In other Persian Gulf developments:
* Iranian television reported that Saddam Hussein had launched an offensive against thousands of refugees hiding in the marshes of southeast Iraq, but in Washington the Pentagon said there was no evidence of a major attack.
* The Middle East Economic Survey reported that war-ravaged Iraq’s oil output has jumped to 700,000 barrels a day, up from the 450,000 barrels reported only a week ago but down sharply from over 3 million barrels a day before the Gulf War.
EPA chief Reilly said about 150 of the 600 oil well fires set by retreating Iraqi troops have been extinguished but that it could take a year or more to put out the rest.
He said the fires have produced surprisingly small amounts of deadly sulfur dioxide fumes. And he said the plumes of smoke appear to have settled 8,000 feet to 12,000 feet above the Earth, not reaching the stratosphere, where they would have tended to disperse to a wider area.
Tehran Television reported an attack against Shiite Muslims in the southern marshlands after across-the-border explosions were heard in the Iranian city of Howeizeh. The TV report said there was also intensified fighting in the southern Iraqi cities of Amarah and Nasiriyah between troops and Shiite rebels who failed to topple Hussein in a March uprising.

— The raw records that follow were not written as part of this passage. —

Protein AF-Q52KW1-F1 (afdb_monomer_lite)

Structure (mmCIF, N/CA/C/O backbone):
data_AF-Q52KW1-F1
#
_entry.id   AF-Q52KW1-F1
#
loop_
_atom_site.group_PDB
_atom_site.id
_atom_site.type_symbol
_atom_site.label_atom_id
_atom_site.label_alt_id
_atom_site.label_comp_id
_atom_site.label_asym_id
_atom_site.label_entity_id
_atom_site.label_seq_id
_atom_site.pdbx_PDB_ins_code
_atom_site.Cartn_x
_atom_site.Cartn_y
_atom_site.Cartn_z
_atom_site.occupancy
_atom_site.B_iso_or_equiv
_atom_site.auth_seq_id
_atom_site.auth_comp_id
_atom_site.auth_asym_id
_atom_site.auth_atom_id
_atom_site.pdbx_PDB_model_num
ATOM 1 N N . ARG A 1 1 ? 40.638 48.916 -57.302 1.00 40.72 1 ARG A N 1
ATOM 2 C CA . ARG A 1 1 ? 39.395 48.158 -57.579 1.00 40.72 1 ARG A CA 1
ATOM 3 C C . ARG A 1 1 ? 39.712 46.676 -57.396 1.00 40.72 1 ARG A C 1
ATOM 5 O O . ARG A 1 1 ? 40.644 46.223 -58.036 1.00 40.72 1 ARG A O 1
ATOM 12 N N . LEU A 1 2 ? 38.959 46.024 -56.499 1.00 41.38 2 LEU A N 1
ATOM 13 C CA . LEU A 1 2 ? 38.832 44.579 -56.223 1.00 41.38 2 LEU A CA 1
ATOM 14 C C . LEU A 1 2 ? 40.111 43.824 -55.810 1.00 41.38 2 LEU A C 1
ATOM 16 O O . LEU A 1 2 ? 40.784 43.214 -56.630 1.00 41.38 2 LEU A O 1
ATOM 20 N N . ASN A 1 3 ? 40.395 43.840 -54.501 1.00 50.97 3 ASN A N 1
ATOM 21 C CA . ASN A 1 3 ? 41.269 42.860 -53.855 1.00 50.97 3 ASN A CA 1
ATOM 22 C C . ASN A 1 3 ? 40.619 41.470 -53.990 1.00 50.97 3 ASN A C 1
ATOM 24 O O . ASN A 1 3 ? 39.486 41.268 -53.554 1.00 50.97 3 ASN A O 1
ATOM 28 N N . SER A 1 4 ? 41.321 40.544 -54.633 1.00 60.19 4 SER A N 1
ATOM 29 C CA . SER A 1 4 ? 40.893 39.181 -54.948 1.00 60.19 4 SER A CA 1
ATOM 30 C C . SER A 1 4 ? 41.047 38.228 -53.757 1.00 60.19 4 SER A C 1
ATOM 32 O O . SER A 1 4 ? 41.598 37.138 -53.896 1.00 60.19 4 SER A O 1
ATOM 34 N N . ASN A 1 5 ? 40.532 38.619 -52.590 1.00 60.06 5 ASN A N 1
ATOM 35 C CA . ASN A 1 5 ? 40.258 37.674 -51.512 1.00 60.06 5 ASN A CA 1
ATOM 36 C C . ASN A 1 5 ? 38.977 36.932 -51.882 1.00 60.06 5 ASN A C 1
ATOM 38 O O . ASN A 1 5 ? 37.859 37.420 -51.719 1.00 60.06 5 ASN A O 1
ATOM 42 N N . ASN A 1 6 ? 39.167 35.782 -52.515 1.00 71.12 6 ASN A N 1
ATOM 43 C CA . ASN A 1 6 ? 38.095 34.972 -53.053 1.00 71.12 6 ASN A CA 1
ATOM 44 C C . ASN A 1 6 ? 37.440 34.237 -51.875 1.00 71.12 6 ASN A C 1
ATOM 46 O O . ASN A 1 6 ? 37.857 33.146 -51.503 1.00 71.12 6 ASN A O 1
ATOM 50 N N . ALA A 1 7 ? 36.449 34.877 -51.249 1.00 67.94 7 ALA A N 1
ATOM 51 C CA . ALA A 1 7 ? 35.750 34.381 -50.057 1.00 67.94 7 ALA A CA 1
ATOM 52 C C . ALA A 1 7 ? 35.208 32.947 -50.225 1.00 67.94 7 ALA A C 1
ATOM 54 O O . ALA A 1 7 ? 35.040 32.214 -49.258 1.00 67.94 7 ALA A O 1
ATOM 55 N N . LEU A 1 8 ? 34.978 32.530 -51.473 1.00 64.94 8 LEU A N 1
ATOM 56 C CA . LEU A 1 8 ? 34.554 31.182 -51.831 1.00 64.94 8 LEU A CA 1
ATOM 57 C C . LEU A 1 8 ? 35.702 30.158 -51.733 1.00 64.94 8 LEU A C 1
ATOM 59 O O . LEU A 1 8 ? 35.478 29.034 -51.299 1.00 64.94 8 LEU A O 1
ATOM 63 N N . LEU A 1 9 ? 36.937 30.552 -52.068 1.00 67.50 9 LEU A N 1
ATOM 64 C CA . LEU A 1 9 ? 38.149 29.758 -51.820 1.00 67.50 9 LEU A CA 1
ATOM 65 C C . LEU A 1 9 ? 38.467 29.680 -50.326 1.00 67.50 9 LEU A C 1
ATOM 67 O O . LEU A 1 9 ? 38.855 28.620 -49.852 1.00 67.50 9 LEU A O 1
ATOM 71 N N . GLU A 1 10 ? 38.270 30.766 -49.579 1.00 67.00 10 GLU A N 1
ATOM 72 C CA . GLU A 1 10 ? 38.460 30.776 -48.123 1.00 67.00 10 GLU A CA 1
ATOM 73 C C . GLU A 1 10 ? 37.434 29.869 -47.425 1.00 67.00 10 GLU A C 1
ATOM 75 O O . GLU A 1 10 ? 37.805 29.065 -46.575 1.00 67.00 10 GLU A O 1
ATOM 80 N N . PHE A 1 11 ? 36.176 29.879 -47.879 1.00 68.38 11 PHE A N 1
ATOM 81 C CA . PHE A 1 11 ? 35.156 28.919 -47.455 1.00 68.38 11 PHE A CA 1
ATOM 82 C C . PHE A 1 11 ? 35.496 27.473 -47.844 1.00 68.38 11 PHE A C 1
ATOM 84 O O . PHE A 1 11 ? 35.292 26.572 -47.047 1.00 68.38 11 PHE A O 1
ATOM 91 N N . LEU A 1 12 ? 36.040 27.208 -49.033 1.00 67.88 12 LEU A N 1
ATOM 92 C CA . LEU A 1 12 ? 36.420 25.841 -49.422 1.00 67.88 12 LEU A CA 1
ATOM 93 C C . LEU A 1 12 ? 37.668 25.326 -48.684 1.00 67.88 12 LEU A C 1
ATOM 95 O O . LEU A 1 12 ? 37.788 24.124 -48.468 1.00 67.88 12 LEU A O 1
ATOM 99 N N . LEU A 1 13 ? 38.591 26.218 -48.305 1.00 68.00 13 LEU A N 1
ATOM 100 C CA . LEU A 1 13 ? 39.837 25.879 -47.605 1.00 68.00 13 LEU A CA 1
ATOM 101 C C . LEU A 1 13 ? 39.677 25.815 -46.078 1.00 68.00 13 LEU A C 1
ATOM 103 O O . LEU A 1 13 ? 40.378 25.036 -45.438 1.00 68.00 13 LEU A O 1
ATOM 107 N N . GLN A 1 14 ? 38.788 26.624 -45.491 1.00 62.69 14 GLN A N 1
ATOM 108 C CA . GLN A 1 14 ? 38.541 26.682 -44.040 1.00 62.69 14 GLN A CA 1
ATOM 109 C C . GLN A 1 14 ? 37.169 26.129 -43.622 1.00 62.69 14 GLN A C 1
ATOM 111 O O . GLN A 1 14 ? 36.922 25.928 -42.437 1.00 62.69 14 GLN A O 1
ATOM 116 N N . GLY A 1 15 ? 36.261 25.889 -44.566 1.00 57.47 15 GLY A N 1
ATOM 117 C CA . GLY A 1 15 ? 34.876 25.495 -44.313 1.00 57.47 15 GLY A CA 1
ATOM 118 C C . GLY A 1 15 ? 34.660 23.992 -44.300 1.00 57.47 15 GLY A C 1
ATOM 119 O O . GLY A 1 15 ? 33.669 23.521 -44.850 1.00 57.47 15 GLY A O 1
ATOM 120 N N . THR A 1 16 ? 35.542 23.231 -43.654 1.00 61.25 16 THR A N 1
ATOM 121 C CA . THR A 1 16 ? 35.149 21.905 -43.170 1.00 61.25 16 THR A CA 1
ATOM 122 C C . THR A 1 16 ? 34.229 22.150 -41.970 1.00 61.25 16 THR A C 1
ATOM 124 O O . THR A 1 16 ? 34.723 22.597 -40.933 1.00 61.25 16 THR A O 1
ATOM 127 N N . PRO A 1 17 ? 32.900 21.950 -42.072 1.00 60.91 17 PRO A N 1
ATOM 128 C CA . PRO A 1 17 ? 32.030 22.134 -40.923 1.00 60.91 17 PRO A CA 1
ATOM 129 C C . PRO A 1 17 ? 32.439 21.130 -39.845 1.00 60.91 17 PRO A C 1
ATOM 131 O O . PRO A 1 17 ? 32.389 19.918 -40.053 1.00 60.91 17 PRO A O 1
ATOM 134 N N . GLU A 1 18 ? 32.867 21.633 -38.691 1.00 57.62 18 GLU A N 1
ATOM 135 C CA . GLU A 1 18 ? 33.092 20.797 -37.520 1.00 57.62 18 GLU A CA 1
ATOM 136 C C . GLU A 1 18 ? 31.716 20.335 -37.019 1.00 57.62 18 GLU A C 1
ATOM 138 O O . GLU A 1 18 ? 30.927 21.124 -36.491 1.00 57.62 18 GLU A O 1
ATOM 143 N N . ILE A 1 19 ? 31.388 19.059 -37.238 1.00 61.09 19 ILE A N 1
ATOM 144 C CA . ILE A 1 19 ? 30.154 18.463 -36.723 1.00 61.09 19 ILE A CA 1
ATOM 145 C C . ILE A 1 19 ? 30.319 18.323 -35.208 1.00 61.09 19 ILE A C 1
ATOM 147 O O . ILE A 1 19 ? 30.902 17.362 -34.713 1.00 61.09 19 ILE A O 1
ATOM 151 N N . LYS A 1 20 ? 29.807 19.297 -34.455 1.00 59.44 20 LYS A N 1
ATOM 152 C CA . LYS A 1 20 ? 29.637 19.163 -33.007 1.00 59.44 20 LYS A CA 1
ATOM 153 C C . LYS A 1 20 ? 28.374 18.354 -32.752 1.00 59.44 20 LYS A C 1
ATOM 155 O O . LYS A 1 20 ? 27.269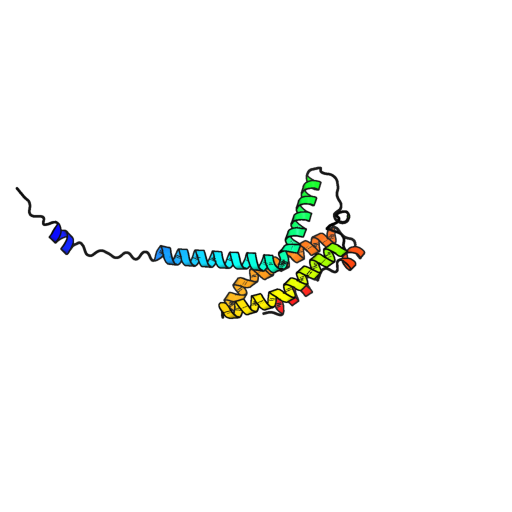 18.892 -32.763 1.00 59.44 20 LYS A O 1
ATOM 160 N N . GLU A 1 21 ? 28.529 17.050 -32.557 1.00 58.28 21 GLU A N 1
ATOM 161 C CA . GLU A 1 21 ? 27.418 16.207 -32.128 1.00 58.28 21 GLU A CA 1
ATOM 162 C C . GLU A 1 21 ? 26.913 16.681 -30.753 1.00 58.28 21 GLU A C 1
ATOM 164 O O . GLU A 1 21 ? 27.657 16.721 -29.770 1.00 58.28 21 GLU A O 1
ATOM 169 N N . HIS A 1 22 ? 25.629 17.038 -30.666 1.00 58.25 22 HIS A N 1
ATOM 170 C CA . HIS A 1 22 ? 24.943 17.439 -29.431 1.00 58.25 22 HIS A CA 1
ATOM 171 C C . HIS A 1 22 ? 24.678 16.233 -28.496 1.00 58.25 22 HIS A C 1
ATOM 173 O O . HIS A 1 22 ? 23.566 16.009 -28.029 1.00 58.25 22 HIS A O 1
ATOM 179 N N . PHE A 1 23 ? 25.703 15.433 -28.190 1.00 57.53 23 PHE A N 1
ATOM 180 C CA . PHE A 1 23 ? 25.569 14.205 -27.389 1.00 57.53 23 PHE A CA 1
ATOM 181 C C . PHE A 1 23 ? 25.218 14.454 -25.912 1.00 57.53 23 PHE A C 1
ATOM 183 O O . PHE A 1 23 ? 24.684 13.575 -25.234 1.00 57.53 23 PHE A O 1
ATOM 190 N N . ILE A 1 24 ? 25.524 15.647 -25.397 1.00 58.75 24 ILE A N 1
ATOM 191 C CA . ILE A 1 24 ? 25.395 15.968 -23.969 1.00 58.75 24 ILE A CA 1
ATOM 192 C C . ILE A 1 24 ? 23.922 16.120 -23.544 1.00 58.75 24 ILE A C 1
ATOM 194 O O . ILE A 1 24 ? 23.604 15.839 -22.389 1.00 58.75 24 ILE A O 1
ATOM 198 N N . ASP A 1 25 ? 23.020 16.493 -24.460 1.00 71.94 25 ASP A N 1
ATOM 199 C CA . ASP A 1 25 ? 21.604 16.721 -24.131 1.00 71.94 25 ASP A CA 1
ATOM 200 C C . ASP A 1 25 ? 20.790 15.418 -24.163 1.00 71.94 25 ASP A C 1
ATOM 202 O O . ASP A 1 25 ? 20.097 15.083 -23.205 1.00 71.94 25 ASP A O 1
ATOM 206 N N . SER A 1 26 ? 20.984 14.582 -25.191 1.00 81.50 26 SER A N 1
ATOM 207 C CA . SER A 1 26 ? 20.219 13.336 -25.354 1.00 81.50 26 SER A CA 1
ATOM 208 C C . SER A 1 26 ? 20.438 12.335 -24.218 1.00 81.50 26 SER A C 1
ATOM 210 O O . SER A 1 26 ? 19.480 11.738 -23.732 1.00 81.50 26 SER A O 1
ATOM 212 N N . LYS A 1 27 ? 21.681 12.163 -23.744 1.00 85.81 27 LYS A N 1
ATOM 213 C CA . LYS A 1 27 ? 21.961 11.282 -22.598 1.00 85.81 27 LYS A CA 1
ATOM 214 C C . LYS A 1 27 ? 21.299 11.802 -21.321 1.00 85.81 27 LYS A C 1
ATOM 216 O O . LYS A 1 27 ? 20.674 11.038 -20.591 1.00 85.81 27 LYS A O 1
ATOM 221 N N . LYS A 1 28 ? 21.425 13.105 -21.067 1.00 88.69 28 LYS A N 1
ATOM 222 C CA . LYS A 1 28 ? 20.863 13.751 -19.879 1.00 88.69 28 LYS A CA 1
ATOM 223 C C . LYS A 1 28 ? 19.335 13.670 -19.865 1.00 88.69 28 LYS A C 1
ATOM 225 O O . LYS A 1 28 ? 18.754 13.423 -18.808 1.00 88.69 28 LYS A O 1
ATOM 230 N N . ASP A 1 29 ? 18.695 13.843 -21.015 1.00 88.81 29 ASP A N 1
ATOM 231 C CA . ASP A 1 29 ? 17.244 13.736 -21.152 1.00 88.81 29 ASP A CA 1
ATOM 232 C C . ASP A 1 29 ? 16.743 12.307 -20.949 1.00 88.81 29 ASP A C 1
ATOM 234 O O . ASP A 1 29 ? 15.744 12.105 -20.254 1.00 88.81 29 ASP A O 1
ATOM 238 N N . VAL A 1 30 ? 17.463 11.309 -21.471 1.00 92.88 30 VAL A N 1
ATOM 239 C CA . VAL A 1 30 ? 17.159 9.892 -21.220 1.00 92.88 30 VAL A CA 1
ATOM 240 C C . VAL A 1 30 ? 17.276 9.568 -19.731 1.00 92.88 30 VAL A C 1
ATOM 242 O O . VAL A 1 30 ? 16.342 9.000 -19.165 1.00 92.88 30 VAL A O 1
ATOM 245 N N . ASP A 1 31 ? 18.360 9.982 -19.069 1.00 93.25 31 ASP A N 1
ATOM 246 C CA . ASP A 1 31 ? 18.551 9.758 -17.629 1.00 93.25 31 ASP A CA 1
ATOM 247 C C . ASP A 1 31 ? 17.452 10.447 -16.800 1.00 93.25 31 ASP A C 1
ATOM 249 O O . ASP A 1 31 ? 16.923 9.881 -15.837 1.00 93.25 31 ASP A O 1
ATOM 253 N N . ARG A 1 32 ? 17.055 11.662 -17.199 1.00 94.75 32 ARG A N 1
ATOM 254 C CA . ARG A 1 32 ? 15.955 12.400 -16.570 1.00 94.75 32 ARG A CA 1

But Pentagon officials said that while current intelligence reports indicate there have been skirmishes between government forces and rebels, these accounts do not support reports of a major offensive under way or being planned.
“This is nothing new,” Defense Department spokesman Pete Williams said. “We have seen continued low-level activity for the last few weeks. There is no evidence of a large-scale attack.”
The increase in oil production underlines Iraq’s desperate drive to begin earning hard currency to finance its postwar reconstruction. Iraq is seeking support for lifting an export ban imposed by the United Nations last August in response to the invasion of Kuwait.
In a letter Monday to U.N. Secretary General Javier Perez de Cuellar, Iraq also pleaded for a two- to five-year grace period before it must begin paying reparations it owes for depredations in Kuwait and the Gulf War.